Stored data entries:
+++

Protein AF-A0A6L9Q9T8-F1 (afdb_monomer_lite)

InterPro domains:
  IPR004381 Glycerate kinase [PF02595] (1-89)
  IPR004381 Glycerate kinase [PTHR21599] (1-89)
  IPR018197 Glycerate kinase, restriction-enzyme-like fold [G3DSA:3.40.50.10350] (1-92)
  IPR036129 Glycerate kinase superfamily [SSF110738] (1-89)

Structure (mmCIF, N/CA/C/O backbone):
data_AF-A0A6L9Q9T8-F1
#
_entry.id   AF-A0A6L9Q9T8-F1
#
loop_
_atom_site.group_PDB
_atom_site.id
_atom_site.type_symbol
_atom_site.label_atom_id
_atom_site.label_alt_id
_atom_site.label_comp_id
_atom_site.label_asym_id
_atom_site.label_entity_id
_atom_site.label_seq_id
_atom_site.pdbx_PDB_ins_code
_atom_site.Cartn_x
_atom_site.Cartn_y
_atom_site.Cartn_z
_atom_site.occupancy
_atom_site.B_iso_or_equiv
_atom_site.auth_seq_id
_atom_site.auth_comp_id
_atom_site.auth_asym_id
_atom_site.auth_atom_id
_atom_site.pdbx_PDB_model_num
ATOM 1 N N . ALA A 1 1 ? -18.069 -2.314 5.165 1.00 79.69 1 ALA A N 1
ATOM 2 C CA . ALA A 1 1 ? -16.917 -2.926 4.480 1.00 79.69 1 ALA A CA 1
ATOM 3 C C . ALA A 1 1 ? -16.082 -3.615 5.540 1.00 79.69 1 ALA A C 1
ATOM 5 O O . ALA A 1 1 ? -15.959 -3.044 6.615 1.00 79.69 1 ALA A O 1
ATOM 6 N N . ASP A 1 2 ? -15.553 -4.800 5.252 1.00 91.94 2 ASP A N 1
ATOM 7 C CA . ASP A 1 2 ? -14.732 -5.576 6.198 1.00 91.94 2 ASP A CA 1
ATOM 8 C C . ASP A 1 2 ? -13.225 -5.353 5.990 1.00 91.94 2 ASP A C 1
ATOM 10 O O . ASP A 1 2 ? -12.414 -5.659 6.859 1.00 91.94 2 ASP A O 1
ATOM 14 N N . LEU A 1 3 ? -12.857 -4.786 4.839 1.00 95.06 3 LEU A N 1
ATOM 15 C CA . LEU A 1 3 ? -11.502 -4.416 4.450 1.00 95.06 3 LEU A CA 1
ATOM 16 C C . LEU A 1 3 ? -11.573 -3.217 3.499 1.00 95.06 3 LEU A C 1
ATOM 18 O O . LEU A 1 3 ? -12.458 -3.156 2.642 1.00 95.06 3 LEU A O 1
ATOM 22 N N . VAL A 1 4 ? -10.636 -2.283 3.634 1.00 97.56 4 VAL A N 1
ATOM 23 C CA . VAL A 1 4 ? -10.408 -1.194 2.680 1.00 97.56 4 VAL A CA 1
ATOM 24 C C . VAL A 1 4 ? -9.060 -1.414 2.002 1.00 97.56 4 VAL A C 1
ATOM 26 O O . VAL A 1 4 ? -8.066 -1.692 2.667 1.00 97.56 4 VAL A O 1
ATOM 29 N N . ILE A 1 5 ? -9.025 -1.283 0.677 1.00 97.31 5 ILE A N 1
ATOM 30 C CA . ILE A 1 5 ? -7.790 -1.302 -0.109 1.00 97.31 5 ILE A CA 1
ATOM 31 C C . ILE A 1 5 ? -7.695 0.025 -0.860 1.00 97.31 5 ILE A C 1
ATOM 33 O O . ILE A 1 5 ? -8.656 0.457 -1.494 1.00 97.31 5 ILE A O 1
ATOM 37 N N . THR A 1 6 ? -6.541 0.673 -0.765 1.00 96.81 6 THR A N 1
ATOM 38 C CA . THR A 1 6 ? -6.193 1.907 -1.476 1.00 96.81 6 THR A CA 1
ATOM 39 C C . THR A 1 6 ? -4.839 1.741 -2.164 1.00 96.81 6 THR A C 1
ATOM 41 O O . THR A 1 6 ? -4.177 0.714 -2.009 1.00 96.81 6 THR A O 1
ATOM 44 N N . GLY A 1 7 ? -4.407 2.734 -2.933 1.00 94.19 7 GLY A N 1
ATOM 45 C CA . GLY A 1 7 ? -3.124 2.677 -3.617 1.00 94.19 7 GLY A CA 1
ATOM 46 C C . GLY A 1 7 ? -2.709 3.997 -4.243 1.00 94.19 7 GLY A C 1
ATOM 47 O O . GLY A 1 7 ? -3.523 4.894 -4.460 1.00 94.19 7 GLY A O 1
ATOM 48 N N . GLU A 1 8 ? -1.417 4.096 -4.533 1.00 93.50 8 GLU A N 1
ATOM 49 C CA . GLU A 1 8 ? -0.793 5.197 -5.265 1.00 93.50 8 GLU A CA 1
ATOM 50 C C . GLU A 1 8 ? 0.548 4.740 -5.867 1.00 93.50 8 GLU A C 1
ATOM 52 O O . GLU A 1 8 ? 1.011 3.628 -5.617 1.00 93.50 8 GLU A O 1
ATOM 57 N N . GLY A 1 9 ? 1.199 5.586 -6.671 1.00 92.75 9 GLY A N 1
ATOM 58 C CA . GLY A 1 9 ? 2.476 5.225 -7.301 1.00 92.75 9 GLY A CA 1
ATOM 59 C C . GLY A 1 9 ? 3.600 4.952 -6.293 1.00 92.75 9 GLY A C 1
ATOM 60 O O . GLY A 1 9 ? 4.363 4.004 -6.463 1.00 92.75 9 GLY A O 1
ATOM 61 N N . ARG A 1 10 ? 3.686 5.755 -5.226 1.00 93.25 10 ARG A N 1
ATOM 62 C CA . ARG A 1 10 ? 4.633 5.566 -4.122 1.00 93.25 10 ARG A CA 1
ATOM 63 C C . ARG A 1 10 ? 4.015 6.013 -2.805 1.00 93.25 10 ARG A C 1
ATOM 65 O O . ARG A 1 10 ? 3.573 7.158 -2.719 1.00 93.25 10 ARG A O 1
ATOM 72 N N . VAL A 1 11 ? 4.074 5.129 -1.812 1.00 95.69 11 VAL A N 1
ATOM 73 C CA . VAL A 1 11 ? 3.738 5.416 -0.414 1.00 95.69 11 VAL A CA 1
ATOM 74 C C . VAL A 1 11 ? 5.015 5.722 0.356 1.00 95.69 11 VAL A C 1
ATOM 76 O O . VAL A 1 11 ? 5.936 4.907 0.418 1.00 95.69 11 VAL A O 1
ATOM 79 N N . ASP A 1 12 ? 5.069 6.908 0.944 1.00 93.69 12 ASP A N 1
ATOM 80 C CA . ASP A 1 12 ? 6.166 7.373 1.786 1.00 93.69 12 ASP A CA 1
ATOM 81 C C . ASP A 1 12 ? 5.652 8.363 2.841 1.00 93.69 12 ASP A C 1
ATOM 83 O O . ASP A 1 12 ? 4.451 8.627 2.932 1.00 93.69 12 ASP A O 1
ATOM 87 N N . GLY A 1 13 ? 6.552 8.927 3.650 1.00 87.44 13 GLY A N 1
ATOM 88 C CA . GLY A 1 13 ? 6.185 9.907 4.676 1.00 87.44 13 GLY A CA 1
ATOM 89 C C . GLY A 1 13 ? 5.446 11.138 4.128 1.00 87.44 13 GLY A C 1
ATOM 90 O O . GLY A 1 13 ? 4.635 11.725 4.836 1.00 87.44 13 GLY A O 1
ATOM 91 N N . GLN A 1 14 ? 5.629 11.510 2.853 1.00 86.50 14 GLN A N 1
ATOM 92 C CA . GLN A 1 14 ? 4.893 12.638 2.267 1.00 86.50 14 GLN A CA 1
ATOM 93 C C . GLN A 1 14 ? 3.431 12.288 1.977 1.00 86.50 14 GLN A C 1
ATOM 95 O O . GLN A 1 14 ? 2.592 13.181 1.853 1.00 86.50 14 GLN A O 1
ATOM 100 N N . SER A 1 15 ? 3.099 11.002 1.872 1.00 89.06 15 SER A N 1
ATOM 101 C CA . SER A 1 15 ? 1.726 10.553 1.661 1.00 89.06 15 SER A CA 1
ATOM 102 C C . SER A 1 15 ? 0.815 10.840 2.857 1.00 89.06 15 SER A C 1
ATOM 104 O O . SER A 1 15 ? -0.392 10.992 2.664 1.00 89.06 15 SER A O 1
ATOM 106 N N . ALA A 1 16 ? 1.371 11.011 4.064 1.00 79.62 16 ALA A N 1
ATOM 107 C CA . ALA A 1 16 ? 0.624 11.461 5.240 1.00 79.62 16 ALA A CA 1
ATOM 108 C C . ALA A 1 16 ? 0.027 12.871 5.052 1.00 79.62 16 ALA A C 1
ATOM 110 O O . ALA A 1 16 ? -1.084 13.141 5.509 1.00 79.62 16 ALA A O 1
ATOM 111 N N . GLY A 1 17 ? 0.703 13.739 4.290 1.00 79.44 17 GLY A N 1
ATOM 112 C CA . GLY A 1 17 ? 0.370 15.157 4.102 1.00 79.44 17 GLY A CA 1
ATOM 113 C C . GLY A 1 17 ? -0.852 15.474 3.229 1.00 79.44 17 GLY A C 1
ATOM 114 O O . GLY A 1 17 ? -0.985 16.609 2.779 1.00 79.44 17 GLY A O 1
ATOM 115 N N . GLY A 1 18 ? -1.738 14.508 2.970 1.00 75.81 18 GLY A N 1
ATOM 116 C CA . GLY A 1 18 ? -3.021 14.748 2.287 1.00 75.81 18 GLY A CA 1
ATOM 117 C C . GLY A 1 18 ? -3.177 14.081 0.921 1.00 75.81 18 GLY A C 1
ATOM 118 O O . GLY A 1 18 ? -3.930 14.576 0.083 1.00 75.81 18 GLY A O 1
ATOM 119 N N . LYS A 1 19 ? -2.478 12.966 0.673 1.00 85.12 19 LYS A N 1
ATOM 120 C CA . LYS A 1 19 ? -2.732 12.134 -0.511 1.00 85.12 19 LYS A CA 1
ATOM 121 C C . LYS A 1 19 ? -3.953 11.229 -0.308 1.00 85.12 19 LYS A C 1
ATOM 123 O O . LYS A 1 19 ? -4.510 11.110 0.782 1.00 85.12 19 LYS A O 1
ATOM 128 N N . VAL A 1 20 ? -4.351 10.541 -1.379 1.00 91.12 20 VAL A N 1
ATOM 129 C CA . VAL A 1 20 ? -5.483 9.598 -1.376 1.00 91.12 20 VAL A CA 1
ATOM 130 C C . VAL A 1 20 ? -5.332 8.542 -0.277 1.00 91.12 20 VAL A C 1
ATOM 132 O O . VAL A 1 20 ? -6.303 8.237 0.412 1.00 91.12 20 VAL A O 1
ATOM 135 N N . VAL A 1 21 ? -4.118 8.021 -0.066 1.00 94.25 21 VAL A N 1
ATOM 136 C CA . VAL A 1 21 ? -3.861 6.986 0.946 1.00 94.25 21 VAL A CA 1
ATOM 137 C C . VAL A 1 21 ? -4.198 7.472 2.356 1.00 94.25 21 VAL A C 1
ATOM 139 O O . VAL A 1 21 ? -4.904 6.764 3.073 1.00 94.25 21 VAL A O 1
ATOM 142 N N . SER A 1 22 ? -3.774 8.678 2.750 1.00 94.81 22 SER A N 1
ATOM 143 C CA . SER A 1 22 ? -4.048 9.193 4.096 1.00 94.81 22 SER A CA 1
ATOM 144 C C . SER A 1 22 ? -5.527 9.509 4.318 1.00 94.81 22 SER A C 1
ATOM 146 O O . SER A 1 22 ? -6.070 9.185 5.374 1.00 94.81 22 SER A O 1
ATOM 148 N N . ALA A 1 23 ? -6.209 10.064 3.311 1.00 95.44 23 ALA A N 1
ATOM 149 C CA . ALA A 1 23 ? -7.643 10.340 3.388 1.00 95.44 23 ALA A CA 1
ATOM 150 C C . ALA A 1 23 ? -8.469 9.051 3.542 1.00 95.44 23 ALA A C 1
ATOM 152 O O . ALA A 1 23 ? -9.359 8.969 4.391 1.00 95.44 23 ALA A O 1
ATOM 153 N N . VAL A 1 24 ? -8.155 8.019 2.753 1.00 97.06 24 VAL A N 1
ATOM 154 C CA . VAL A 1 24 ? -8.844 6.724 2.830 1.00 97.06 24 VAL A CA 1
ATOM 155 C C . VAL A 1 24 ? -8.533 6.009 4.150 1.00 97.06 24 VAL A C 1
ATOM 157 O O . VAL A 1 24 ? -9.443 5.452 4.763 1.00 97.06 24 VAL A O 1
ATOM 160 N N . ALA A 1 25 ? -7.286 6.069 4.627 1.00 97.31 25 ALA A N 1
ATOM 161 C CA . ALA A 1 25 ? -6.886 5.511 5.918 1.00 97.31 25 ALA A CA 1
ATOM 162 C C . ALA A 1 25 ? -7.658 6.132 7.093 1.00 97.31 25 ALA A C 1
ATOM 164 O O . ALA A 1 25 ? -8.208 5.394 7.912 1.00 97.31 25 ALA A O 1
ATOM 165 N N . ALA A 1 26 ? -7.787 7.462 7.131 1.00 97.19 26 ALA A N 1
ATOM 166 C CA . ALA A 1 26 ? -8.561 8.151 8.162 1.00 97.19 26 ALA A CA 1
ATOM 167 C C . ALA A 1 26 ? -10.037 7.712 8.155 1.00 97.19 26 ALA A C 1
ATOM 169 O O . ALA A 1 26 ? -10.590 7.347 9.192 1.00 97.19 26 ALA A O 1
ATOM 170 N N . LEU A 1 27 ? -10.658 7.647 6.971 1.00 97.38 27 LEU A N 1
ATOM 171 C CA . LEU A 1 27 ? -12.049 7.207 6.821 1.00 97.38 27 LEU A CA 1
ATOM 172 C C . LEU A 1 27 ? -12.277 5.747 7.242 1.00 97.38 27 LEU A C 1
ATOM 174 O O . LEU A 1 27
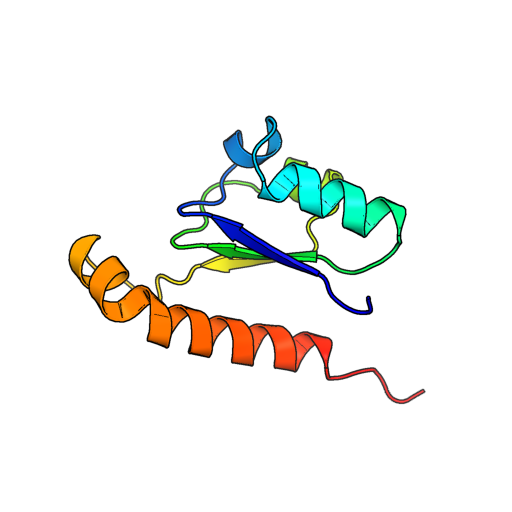 ? -13.366 5.419 7.728 1.00 97.38 27 LEU A O 1
ATOM 178 N N . ALA A 1 28 ? -11.291 4.875 7.019 1.00 97.62 28 ALA A N 1
ATOM 179 C CA . ALA A 1 28 ? -11.336 3.472 7.416 1.00 97.62 28 ALA A CA 1
ATOM 180 C C . ALA A 1 28 ? -11.193 3.318 8.937 1.00 97.62 28 ALA A C 1
ATOM 182 O O . ALA A 1 28 ? -11.995 2.617 9.560 1.00 97.62 28 ALA A O 1
ATOM 183 N N . ARG A 1 29 ? -10.251 4.051 9.546 1.00 97.56 29 ARG A N 1
ATOM 184 C CA . ARG A 1 29 ? -10.053 4.107 11.001 1.00 97.56 29 ARG A CA 1
ATOM 185 C C . ARG A 1 29 ? -11.304 4.564 11.731 1.00 97.56 29 ARG A C 1
ATOM 187 O O . ARG A 1 29 ? -11.714 3.910 12.684 1.00 97.56 29 ARG A O 1
ATOM 194 N N . ASP A 1 30 ? -11.944 5.628 11.255 1.00 97.69 30 ASP A N 1
ATOM 195 C CA . ASP A 1 30 ? -13.167 6.164 11.865 1.00 97.69 30 ASP A CA 1
ATOM 196 C C . ASP A 1 30 ? -14.334 5.154 11.830 1.00 97.69 30 ASP A C 1
ATOM 198 O O . ASP A 1 30 ? -15.313 5.293 12.561 1.00 97.69 30 ASP A O 1
ATOM 202 N N . ARG A 1 31 ? -14.231 4.109 10.996 1.00 97.25 31 ARG A N 1
ATOM 203 C CA . ARG A 1 31 ? -15.189 2.997 10.898 1.00 97.25 31 ARG A CA 1
ATOM 204 C C . ARG A 1 31 ? -14.688 1.699 11.539 1.00 97.25 31 ARG A C 1
ATOM 206 O O . ARG A 1 31 ? -15.407 0.705 11.490 1.00 97.25 31 ARG A O 1
ATOM 213 N N . GLY A 1 32 ? -13.481 1.684 12.107 1.00 96.19 32 GLY A N 1
ATOM 214 C CA . GLY A 1 32 ? -12.862 0.489 12.686 1.00 96.19 32 GLY A CA 1
ATOM 215 C C . GLY A 1 32 ? -12.544 -0.611 11.666 1.00 96.19 32 GLY A C 1
ATOM 216 O O . GLY A 1 32 ? -12.516 -1.783 12.030 1.00 96.19 32 GLY A O 1
ATOM 217 N N . VAL A 1 33 ? -12.344 -0.258 10.392 1.00 96.56 33 VAL A N 1
ATOM 218 C CA . VAL A 1 33 ? -12.085 -1.213 9.302 1.00 96.56 33 VAL A CA 1
ATOM 219 C C . VAL A 1 33 ? -10.593 -1.193 8.949 1.00 96.56 33 VAL A C 1
ATOM 221 O O . VAL A 1 33 ? -10.048 -0.102 8.771 1.00 96.56 33 VAL A O 1
ATOM 224 N N . PRO A 1 34 ? -9.916 -2.351 8.811 1.00 96.38 34 PRO A N 1
ATOM 225 C CA . PRO A 1 34 ? -8.520 -2.383 8.384 1.00 96.38 34 PRO A CA 1
ATOM 226 C C . PRO A 1 34 ? -8.346 -1.788 6.980 1.00 96.38 34 PRO A C 1
ATOM 228 O O . PRO A 1 34 ? -9.175 -2.005 6.092 1.00 96.38 34 PRO A O 1
ATOM 231 N N . CYS A 1 35 ? -7.251 -1.056 6.774 1.00 97.62 35 CYS A N 1
ATOM 232 C CA . CYS A 1 35 ? -6.929 -0.366 5.527 1.00 97.62 35 CYS A CA 1
ATOM 233 C C . CYS A 1 35 ? -5.546 -0.773 5.016 1.00 97.62 35 CYS A C 1
ATOM 235 O O . CYS A 1 35 ? -4.546 -0.573 5.706 1.00 97.62 35 CYS A O 1
ATOM 2
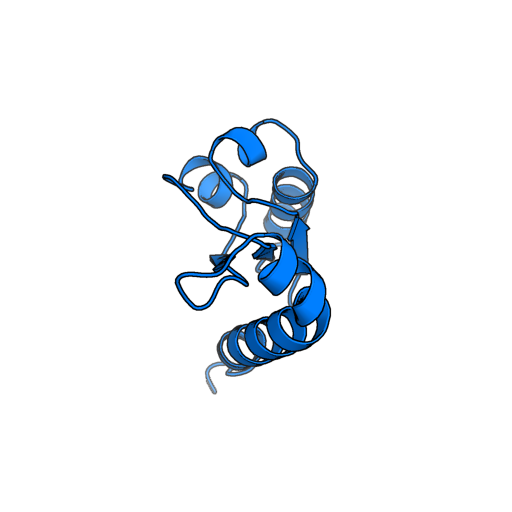37 N N . LEU A 1 36 ? -5.479 -1.325 3.806 1.00 97.69 36 LEU A N 1
ATOM 238 C CA . LEU A 1 36 ? -4.232 -1.718 3.152 1.00 97.69 36 LEU A CA 1
ATOM 239 C C . LEU A 1 36 ? -3.915 -0.764 2.001 1.00 97.69 36 LEU A C 1
ATOM 241 O O . LEU A 1 36 ? -4.797 -0.445 1.204 1.00 97.69 36 LEU A O 1
ATOM 245 N N . ALA A 1 37 ? -2.654 -0.362 1.870 1.00 97.56 37 ALA A N 1
ATOM 246 C CA . ALA A 1 37 ? -2.162 0.345 0.692 1.00 97.56 37 ALA A CA 1
ATOM 247 C C . ALA A 1 37 ? 
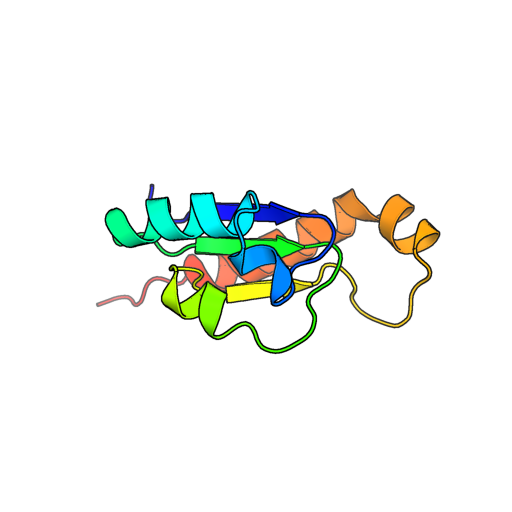-1.343 -0.597 -0.196 1.00 97.56 37 ALA A C 1
ATOM 249 O O . ALA A 1 37 ? -0.379 -1.200 0.270 1.00 97.56 37 ALA A O 1
ATOM 250 N N . LEU A 1 38 ? -1.703 -0.699 -1.476 1.00 97.81 38 LEU A N 1
ATOM 251 C CA . LEU A 1 38 ? -0.914 -1.382 -2.503 1.00 97.81 38 LEU A CA 1
ATOM 252 C C . LEU A 1 38 ? -0.299 -0.316 -3.409 1.00 97.81 38 LEU A C 1
ATOM 254 O O . LEU A 1 38 ? -1.027 0.460 -4.030 1.00 97.81 38 LEU A O 1
ATOM 258 N N . ALA A 1 39 ? 1.028 -0.231 -3.454 1.00 96.50 39 ALA A N 1
ATOM 259 C CA . ALA A 1 39 ? 1.713 0.884 -4.096 1.00 96.50 39 ALA A CA 1
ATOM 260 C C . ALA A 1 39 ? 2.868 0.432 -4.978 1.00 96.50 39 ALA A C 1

+++

EXERCISE: The lines needed run from the first line of the data through the line containing "ATOM 10 O O"; give them again exactly and nothing else.

ANSWER FOR THIS EXERCISE:
Protein AF-A0A6L9Q9T8-F1 (afdb_monomer_lite)

InterPro domains:
  IPR004381 Glycerate kinase [PF02595] (1-89)
  IPR004381 Glycerate kinase [PTHR21599] (1-89)
  IPR018197 Glycerate kinase, restriction-enzyme-like fold [G3DSA:3.40.50.10350] (1-92)
  IPR036129 Glycerate kinase superfamily [SSF110738] (1-89)

Structure (mmCIF, N/CA/C/O backbone):
data_AF-A0A6L9Q9T8-F1
#
_entry.id   AF-A0A6L9Q9T8-F1
#
loop_
_atom_site.group_PDB
_atom_site.id
_atom_site.type_symbol
_atom_site.label_atom_id
_atom_site.label_alt_id
_atom_site.label_comp_id
_atom_site.label_asym_id
_atom_site.label_entity_id
_atom_site.label_seq_id
_atom_site.pdbx_PDB_ins_code
_atom_site.Cartn_x
_atom_site.Cartn_y
_atom_site.Cartn_z
_atom_site.occupancy
_atom_site.B_iso_or_equiv
_atom_site.auth_seq_id
_atom_site.auth_comp_id
_atom_site.auth_asym_id
_atom_site.auth_atom_id
_atom_site.pdbx_PDB_model_num
ATOM 1 N N . ALA A 1 1 ? -18.069 -2.314 5.165 1.00 79.69 1 ALA A N 1
ATOM 2 C CA . ALA A 1 1 ? -16.917 -2.926 4.480 1.00 79.69 1 ALA A CA 1
ATOM 3 C C . ALA A 1 1 ? -16.082 -3.615 5.540 1.00 79.69 1 ALA A C 1
ATOM 5 O O . ALA A 1 1 ? -15.959 -3.044 6.615 1.00 79.69 1 ALA A O 1
ATOM 6 N N . ASP A 1 2 ? -15.553 -4.800 5.252 1.00 91.94 2 ASP A N 1
ATOM 7 C CA . ASP A 1 2 ? -14.732 -5.576 6.198 1.00 91.94 2 ASP A CA 1
ATOM 8 C C . ASP A 1 2 ? -13.225 -5.353 5.990 1.00 91.94 2 ASP A C 1
ATOM 10 O O . ASP A 1 2 ? -12.414 -5.659 6.859 1.00 91.94 2 ASP A O 1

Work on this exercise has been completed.